Work instruction: With the material below, print exactly the lines between the line holding "ATOM 90 C C" and the line holding "ATOM 95 N N", inclusive. Add nothing else.

Material for this exercise:
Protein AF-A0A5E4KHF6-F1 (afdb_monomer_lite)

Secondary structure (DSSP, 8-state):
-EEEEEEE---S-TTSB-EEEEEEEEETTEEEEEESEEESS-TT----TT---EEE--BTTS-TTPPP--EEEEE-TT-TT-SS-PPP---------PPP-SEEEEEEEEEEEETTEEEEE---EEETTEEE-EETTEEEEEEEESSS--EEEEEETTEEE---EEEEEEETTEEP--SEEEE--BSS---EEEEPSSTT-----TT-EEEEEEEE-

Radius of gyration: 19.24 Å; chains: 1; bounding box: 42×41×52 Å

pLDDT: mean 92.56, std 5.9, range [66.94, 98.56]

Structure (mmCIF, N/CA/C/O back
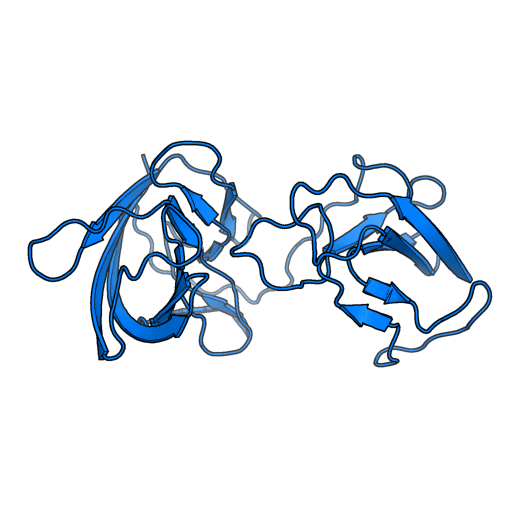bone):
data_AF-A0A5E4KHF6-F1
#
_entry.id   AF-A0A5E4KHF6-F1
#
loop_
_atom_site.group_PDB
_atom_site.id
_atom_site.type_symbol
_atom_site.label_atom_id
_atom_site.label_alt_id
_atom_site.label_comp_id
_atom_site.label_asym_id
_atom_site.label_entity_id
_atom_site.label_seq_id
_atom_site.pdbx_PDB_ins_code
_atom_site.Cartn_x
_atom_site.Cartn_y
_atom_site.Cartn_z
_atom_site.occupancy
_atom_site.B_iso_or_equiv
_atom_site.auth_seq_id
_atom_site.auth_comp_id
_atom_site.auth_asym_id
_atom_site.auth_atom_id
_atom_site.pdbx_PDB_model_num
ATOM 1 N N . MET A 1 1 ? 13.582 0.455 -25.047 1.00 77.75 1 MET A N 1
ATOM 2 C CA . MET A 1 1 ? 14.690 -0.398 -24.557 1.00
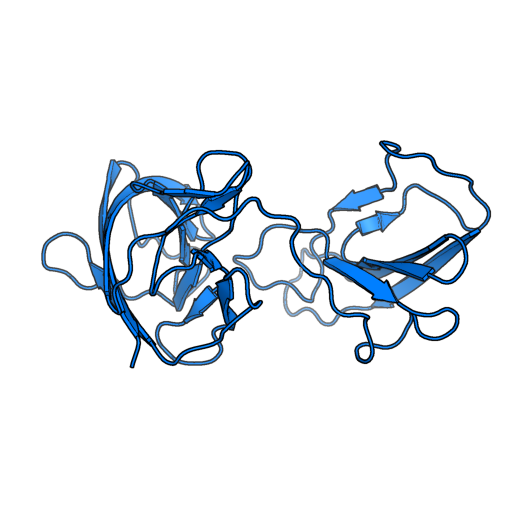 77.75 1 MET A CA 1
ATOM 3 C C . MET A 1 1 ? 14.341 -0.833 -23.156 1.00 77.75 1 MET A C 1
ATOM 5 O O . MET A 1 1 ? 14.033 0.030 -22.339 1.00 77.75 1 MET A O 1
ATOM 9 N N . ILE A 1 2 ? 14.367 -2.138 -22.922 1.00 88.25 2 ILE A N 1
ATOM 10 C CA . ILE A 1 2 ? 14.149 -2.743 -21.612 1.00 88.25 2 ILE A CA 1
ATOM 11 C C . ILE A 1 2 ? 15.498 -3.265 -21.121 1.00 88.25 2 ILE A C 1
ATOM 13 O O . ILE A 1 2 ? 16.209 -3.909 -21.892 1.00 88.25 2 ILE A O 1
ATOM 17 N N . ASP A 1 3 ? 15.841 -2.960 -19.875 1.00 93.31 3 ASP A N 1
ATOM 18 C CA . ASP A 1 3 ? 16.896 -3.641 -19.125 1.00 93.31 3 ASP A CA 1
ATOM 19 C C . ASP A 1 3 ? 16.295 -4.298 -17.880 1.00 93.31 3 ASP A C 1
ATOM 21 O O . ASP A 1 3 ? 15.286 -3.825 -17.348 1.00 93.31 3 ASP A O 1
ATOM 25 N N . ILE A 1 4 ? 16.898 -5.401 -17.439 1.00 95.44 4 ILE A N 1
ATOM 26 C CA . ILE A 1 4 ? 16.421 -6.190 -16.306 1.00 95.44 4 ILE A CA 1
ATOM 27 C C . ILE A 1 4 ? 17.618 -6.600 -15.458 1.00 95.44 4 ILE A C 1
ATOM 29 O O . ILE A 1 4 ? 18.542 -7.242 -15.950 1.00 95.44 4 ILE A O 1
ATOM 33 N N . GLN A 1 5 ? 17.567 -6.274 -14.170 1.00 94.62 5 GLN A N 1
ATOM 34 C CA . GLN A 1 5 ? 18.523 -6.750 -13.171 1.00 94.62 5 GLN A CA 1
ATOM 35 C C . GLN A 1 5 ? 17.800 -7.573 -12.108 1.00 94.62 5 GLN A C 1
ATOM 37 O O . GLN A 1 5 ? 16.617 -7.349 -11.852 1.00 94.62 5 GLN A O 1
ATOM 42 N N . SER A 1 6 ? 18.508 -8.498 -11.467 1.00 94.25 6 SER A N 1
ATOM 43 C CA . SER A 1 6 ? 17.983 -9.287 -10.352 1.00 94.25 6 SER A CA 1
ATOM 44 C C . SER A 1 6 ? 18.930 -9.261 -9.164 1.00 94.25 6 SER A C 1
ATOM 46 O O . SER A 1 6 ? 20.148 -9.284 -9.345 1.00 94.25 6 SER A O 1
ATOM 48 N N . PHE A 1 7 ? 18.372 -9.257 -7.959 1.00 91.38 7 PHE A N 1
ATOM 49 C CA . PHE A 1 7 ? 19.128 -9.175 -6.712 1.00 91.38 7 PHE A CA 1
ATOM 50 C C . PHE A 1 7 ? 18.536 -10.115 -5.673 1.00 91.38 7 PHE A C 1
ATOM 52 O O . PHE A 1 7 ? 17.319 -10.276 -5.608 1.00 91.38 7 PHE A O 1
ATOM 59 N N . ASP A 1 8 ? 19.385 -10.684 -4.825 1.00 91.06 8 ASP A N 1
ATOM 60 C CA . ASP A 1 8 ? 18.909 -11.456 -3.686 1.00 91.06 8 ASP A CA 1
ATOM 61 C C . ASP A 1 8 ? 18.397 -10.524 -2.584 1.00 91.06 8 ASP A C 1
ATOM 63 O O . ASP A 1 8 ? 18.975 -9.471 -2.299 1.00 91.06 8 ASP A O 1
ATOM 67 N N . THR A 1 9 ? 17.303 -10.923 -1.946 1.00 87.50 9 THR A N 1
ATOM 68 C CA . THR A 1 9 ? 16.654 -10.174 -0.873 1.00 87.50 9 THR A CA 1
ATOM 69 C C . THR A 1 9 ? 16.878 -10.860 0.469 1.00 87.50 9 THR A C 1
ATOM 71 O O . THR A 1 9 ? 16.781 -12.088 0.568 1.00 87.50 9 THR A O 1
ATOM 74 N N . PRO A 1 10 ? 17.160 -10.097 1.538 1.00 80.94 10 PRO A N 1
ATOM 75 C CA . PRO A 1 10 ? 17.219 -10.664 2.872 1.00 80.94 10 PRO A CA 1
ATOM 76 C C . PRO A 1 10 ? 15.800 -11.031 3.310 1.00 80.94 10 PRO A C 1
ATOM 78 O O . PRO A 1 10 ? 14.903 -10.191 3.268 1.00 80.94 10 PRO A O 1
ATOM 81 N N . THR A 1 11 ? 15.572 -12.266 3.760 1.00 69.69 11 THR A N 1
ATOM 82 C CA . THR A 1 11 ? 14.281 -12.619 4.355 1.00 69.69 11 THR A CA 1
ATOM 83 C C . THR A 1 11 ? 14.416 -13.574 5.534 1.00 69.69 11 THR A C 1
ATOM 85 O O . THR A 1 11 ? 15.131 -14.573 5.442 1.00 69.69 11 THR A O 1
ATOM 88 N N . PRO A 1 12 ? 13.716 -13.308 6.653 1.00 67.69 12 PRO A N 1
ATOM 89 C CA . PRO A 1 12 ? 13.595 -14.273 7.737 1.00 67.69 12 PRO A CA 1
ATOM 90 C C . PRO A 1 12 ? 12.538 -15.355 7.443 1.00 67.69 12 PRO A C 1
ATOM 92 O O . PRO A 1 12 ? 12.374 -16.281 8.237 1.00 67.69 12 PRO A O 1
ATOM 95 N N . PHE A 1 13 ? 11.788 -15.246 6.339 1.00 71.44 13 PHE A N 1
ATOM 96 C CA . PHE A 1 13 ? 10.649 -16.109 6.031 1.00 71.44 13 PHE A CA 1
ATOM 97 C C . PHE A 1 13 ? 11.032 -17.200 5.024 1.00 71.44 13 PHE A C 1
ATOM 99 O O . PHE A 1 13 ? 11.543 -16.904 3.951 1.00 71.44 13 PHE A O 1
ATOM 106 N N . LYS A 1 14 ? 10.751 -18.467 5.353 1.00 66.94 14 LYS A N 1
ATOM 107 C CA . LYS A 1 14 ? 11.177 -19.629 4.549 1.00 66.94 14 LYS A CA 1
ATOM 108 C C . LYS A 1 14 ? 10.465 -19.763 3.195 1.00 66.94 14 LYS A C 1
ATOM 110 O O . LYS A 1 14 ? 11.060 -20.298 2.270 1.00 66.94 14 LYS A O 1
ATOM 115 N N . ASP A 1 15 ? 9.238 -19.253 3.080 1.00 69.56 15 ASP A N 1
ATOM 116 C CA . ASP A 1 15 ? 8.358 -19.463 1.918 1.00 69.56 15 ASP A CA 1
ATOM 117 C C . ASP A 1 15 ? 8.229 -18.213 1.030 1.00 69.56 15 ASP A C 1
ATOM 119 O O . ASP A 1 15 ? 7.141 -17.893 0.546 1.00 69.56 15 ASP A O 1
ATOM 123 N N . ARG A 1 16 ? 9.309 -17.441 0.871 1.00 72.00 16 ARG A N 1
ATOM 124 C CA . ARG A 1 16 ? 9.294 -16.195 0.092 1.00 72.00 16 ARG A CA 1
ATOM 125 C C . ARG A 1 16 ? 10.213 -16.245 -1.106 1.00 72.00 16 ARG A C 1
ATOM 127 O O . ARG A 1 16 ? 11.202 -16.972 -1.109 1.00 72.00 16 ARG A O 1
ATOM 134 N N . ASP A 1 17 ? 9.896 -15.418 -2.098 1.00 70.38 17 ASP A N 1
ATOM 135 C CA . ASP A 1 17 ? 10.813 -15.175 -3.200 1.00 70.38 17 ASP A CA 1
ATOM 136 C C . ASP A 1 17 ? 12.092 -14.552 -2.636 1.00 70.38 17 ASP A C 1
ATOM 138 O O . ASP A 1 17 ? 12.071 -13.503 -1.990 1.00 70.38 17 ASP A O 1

Task response:
ATOM 90 C C . PRO A 1 12 ? 12.538 -15.355 7.443 1.00 67.69 12 PRO A C 1
ATOM 92 O O . PRO A 1 12 ? 12.374 -16.281 8.237 1.00 67.69 12 PRO A O 1
ATOM 95 N N . PHE A 1 13 ? 11.788 -15.246 6.339 1.00 71.44 13 PHE A N 1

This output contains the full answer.